How do you make sure that found everything?

And this sort of is a notion of exploring a graph.

You've got theses rooms, they're connected by passageways.

And you want to make sure that everything, at least everything that's reachable from

where you started, you can actually get to it and find, explore the entire region.

1:06

And this actually sort of,

this of related questions are actually very useful in a number of applications.

For example, if you have a map and

you want to find a route between some location on the map and

some other, it often depends on this sort of exploration of the graph, making sure

that you can find some sequence of roads to follow to get you where you want to go.

This could also be used if you're sort of building a road system and

want to ensure that the entire thing is connected.

You need to have some sort of algorithm to tell what can be reached from what.

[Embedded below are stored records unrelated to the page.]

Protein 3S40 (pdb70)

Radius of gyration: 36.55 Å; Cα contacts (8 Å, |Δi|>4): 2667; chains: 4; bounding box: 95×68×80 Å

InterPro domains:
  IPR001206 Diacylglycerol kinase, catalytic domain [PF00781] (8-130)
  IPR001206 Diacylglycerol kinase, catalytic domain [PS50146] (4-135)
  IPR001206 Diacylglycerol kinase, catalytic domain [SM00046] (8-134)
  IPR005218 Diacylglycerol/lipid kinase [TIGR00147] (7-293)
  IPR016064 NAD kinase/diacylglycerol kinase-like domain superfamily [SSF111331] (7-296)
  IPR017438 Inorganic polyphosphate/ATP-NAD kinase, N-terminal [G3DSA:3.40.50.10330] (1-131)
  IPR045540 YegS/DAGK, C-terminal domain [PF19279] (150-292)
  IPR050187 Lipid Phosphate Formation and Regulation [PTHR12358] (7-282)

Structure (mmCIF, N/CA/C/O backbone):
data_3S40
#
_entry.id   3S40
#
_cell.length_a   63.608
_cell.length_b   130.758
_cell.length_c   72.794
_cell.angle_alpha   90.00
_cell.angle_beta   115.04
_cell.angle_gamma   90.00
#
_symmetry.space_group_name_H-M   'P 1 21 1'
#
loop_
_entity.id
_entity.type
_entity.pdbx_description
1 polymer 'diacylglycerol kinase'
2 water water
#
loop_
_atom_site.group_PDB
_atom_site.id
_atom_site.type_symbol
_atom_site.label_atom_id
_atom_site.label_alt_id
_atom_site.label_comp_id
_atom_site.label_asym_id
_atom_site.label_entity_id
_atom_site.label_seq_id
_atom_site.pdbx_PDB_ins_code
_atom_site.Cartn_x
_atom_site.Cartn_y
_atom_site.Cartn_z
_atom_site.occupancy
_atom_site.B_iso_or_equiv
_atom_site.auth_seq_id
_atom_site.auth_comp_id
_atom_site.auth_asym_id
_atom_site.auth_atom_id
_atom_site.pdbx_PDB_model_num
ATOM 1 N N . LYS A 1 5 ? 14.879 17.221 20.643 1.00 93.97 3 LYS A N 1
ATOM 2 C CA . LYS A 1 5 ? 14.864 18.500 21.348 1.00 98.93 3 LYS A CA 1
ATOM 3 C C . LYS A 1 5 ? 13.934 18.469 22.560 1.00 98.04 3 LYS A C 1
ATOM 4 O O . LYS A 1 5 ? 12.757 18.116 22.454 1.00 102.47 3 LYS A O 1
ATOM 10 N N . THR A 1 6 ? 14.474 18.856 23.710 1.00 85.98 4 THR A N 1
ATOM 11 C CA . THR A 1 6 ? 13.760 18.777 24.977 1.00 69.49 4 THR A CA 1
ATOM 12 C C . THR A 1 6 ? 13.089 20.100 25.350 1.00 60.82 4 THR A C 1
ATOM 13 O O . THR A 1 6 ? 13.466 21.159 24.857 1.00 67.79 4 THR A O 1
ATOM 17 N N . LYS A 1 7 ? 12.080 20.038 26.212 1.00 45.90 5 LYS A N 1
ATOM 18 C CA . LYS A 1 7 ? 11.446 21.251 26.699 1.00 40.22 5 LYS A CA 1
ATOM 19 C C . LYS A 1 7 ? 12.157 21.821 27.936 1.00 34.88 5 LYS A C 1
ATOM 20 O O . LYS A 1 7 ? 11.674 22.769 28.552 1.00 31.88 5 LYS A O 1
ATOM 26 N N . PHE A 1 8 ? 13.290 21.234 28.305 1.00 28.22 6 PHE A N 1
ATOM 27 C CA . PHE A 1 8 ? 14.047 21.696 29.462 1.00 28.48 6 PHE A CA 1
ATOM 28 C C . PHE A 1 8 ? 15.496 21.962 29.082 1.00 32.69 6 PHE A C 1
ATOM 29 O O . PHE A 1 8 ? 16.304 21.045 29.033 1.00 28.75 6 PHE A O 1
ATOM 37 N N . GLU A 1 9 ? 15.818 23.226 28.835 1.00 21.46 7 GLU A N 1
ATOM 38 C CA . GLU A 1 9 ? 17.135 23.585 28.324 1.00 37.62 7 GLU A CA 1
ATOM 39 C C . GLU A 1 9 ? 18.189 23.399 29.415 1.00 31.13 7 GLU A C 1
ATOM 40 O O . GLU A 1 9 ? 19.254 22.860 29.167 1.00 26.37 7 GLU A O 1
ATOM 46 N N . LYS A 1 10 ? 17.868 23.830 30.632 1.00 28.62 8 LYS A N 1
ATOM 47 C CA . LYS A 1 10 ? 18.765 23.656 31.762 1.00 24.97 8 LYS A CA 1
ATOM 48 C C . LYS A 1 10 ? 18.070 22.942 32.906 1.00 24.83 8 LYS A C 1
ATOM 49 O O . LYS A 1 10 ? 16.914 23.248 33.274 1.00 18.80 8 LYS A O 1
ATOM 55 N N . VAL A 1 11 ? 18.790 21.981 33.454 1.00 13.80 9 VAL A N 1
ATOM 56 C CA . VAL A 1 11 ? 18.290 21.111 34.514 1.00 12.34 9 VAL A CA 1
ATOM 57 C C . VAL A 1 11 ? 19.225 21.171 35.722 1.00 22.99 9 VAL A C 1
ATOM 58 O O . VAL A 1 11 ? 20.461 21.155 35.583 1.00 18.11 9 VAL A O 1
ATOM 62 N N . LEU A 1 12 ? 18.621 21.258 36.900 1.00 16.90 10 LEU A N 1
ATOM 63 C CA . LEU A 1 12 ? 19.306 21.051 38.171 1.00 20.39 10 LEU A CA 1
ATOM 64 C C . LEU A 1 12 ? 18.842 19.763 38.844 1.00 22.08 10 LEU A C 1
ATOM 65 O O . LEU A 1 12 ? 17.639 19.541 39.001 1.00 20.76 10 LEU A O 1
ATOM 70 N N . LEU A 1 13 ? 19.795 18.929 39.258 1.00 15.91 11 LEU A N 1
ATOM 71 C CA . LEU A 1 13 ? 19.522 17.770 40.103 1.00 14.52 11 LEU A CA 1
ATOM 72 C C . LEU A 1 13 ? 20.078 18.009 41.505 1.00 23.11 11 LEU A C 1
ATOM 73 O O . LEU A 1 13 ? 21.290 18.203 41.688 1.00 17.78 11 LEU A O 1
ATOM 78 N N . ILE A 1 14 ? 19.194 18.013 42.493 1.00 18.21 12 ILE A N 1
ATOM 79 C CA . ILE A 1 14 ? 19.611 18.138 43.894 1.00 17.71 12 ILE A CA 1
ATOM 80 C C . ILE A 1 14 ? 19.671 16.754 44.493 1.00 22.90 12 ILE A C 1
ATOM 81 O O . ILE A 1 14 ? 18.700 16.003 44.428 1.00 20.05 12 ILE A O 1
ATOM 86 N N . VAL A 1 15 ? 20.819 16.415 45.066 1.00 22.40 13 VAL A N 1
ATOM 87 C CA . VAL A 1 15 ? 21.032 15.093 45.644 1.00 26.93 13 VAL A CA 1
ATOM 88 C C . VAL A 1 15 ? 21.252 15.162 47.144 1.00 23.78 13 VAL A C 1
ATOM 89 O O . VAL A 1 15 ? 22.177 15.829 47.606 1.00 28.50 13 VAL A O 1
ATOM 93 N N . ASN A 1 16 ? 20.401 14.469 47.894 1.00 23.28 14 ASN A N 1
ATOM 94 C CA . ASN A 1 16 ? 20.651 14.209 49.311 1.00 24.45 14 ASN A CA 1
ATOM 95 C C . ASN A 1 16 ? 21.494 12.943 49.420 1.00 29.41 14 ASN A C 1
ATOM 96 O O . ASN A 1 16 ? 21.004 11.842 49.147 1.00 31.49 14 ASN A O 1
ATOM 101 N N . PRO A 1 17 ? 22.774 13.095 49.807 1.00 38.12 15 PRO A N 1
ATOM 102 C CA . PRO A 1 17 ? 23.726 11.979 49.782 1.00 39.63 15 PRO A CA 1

And finally, it has more recreational things, the video game example, but

also if you want to solve the maze.

This is very much, well,

can I get from the start to the finish in this sort graph that connects things?

But also various puzzles,

if you think of sort of vertices as sort of possible configurations.

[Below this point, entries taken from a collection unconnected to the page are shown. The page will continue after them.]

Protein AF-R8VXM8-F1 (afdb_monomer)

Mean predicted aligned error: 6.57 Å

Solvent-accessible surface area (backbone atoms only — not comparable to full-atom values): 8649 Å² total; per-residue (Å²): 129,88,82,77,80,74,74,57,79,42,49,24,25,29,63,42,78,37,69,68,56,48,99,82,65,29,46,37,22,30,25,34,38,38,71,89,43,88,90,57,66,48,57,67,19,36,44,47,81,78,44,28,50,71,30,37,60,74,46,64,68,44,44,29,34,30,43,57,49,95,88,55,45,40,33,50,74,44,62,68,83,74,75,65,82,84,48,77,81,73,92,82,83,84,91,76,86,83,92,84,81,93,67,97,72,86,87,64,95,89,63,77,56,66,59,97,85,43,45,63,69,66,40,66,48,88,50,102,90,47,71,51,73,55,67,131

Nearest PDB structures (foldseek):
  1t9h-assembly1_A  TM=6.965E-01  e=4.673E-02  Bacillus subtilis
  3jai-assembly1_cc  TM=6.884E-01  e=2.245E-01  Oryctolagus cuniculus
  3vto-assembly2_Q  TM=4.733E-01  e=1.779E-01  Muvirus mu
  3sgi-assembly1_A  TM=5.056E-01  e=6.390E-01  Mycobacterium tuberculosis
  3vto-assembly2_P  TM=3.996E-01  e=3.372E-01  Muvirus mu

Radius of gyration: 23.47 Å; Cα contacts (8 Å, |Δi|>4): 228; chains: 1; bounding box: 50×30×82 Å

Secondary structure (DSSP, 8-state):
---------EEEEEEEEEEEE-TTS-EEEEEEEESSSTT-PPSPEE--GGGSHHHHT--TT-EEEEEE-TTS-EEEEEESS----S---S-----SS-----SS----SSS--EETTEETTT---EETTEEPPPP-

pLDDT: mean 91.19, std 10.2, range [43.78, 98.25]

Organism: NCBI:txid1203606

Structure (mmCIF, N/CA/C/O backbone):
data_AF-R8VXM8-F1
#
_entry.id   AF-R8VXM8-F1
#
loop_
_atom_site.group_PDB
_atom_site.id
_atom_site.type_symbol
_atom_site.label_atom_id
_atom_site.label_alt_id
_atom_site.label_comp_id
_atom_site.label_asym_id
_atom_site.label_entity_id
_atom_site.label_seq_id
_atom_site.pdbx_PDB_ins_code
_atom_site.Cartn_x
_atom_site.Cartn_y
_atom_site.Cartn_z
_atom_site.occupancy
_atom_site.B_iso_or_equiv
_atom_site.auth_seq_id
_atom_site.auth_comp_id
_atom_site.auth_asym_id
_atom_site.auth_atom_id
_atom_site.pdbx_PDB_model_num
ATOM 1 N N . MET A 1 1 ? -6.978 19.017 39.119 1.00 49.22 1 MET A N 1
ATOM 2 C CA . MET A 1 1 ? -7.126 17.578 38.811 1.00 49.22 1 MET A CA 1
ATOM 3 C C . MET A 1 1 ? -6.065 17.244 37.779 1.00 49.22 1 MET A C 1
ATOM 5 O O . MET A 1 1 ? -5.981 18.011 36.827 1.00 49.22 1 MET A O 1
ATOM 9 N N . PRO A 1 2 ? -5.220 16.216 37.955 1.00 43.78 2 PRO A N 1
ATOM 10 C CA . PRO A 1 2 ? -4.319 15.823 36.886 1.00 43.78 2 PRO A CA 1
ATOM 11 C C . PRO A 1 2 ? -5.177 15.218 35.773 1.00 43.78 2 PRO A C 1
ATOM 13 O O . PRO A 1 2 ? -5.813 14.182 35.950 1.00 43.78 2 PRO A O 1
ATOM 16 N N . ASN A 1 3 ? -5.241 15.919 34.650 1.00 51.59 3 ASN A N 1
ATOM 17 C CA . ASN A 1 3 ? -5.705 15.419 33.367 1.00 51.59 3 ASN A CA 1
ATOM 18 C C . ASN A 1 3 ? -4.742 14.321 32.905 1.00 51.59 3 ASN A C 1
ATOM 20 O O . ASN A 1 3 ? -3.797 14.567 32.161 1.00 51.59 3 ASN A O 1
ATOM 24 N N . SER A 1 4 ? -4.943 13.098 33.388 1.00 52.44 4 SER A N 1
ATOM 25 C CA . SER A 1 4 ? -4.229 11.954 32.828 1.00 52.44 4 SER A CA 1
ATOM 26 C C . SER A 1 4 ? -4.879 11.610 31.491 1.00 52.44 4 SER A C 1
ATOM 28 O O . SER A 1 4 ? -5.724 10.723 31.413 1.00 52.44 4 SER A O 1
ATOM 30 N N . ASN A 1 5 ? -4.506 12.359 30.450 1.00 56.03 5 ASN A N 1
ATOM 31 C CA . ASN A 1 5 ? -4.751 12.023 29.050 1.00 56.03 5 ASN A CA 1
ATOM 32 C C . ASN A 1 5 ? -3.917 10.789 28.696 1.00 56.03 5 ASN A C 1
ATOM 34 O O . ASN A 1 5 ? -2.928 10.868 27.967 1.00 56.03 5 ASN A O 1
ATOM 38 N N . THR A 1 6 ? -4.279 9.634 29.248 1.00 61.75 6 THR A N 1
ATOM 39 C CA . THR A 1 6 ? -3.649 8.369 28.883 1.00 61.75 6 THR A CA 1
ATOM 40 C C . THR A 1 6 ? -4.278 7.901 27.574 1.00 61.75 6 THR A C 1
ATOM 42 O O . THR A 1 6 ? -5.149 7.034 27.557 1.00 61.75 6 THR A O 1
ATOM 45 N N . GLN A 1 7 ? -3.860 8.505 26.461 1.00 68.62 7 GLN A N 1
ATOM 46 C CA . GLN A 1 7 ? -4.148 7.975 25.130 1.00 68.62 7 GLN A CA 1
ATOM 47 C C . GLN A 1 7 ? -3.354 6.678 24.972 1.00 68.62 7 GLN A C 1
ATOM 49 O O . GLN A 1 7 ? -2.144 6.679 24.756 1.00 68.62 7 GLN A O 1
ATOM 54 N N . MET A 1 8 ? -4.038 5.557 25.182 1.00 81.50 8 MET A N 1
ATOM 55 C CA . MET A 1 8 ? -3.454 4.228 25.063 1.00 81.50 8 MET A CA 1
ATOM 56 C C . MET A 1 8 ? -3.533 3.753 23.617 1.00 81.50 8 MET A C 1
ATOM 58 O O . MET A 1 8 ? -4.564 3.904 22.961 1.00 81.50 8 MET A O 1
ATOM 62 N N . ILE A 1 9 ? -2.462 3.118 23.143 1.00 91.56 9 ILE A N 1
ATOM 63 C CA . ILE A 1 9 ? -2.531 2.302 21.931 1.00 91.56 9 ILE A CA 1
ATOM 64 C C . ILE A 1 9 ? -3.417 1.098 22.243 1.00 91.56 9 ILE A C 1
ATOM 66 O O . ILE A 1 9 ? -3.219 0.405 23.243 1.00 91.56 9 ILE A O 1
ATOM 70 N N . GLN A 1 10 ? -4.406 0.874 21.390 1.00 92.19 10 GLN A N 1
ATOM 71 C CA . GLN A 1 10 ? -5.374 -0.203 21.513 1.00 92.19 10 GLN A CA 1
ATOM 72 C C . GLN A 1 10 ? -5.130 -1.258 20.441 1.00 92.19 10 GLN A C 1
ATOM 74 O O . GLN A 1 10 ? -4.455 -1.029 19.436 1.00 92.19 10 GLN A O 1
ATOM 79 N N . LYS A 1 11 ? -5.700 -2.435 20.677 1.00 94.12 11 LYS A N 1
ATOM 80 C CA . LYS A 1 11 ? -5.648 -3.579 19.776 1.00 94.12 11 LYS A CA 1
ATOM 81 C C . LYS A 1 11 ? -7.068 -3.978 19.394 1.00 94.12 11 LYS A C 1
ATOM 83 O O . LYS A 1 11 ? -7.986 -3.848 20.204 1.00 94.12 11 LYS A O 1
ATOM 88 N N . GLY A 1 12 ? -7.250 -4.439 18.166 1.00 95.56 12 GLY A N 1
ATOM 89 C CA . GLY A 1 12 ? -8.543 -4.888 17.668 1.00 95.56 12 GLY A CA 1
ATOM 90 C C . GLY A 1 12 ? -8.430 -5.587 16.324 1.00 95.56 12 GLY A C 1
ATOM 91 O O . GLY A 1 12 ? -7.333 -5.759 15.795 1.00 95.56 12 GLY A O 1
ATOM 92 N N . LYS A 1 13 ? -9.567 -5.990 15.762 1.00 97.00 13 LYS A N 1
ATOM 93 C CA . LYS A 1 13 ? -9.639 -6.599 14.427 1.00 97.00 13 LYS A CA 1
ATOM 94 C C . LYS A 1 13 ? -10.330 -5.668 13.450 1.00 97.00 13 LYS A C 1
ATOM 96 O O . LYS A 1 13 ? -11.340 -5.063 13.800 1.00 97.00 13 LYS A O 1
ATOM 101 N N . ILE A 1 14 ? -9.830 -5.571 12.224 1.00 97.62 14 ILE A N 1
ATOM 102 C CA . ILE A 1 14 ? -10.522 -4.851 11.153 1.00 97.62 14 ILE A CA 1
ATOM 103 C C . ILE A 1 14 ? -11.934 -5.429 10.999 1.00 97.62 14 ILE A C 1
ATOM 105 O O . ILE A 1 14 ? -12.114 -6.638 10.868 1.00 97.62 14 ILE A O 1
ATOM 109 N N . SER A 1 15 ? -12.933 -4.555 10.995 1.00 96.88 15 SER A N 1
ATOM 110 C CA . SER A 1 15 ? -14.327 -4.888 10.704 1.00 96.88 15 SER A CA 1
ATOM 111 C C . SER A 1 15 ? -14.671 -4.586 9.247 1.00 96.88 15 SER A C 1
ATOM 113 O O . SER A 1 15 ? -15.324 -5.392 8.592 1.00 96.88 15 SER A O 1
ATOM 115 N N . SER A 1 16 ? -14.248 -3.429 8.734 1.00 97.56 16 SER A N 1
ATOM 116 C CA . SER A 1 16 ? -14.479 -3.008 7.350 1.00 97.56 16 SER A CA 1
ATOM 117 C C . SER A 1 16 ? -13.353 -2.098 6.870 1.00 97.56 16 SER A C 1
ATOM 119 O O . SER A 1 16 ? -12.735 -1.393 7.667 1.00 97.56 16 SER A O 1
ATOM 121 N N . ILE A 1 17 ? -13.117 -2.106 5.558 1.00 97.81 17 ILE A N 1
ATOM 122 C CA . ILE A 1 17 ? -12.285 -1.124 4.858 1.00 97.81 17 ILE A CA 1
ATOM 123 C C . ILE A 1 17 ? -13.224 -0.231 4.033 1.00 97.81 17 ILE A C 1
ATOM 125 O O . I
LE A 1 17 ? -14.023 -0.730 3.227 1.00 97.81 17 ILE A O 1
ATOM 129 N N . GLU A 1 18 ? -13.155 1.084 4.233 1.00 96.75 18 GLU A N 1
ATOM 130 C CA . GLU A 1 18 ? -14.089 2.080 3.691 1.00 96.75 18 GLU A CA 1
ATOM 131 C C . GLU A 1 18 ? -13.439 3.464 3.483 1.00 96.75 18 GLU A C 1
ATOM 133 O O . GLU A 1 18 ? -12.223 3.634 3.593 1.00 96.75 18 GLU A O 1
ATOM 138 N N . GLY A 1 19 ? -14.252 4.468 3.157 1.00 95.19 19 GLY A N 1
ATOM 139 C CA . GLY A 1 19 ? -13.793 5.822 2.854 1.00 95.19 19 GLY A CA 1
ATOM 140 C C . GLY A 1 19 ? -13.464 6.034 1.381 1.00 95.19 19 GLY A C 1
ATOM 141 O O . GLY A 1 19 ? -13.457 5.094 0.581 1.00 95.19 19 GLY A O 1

And then edges that describe moves that you can make and

want to say, can I rearrange the puzzle to end up in this location?

Again, this sort of exploration algorithm becomes very important.

2:17

And basically, the idea is you start at the vertex and

you're allowed to follow edges of the graph.

And you want to able to see what you can end up at.

And so to formalize this,

we'd find a path in a graph G to be a sequence of vertices v0, v1, v2,

2:41

So the formal description of the problem that we would like to solve is

given a graph G, and a vertex s in G, we'd like to find the collection of

all vertices v in the graph such that there is a path from s to v,

everything that we can reach from S.

So, just to get a little bit of practice, if we have the following graph,

which vertices here are reachable from A?

Well think about it a little bit and you find out that A, C, D, F, H,

and I are all reachable.

And it's easy to see that these vertices sort of do all connect up from edges,

but you then can't get to B, E, G or J.

And this is sort of because there are no edges that connect

any of these vertices we can reach to any of these other vertices.

And so there's no way to escape, except for these six.

3:33

And this is sort of the actual idea behind the algorithm.

What you want to do is you want to make sure that you can actually find

everything that you can reach.

And so what you do is you sort of expand, you find a bunch of vertices.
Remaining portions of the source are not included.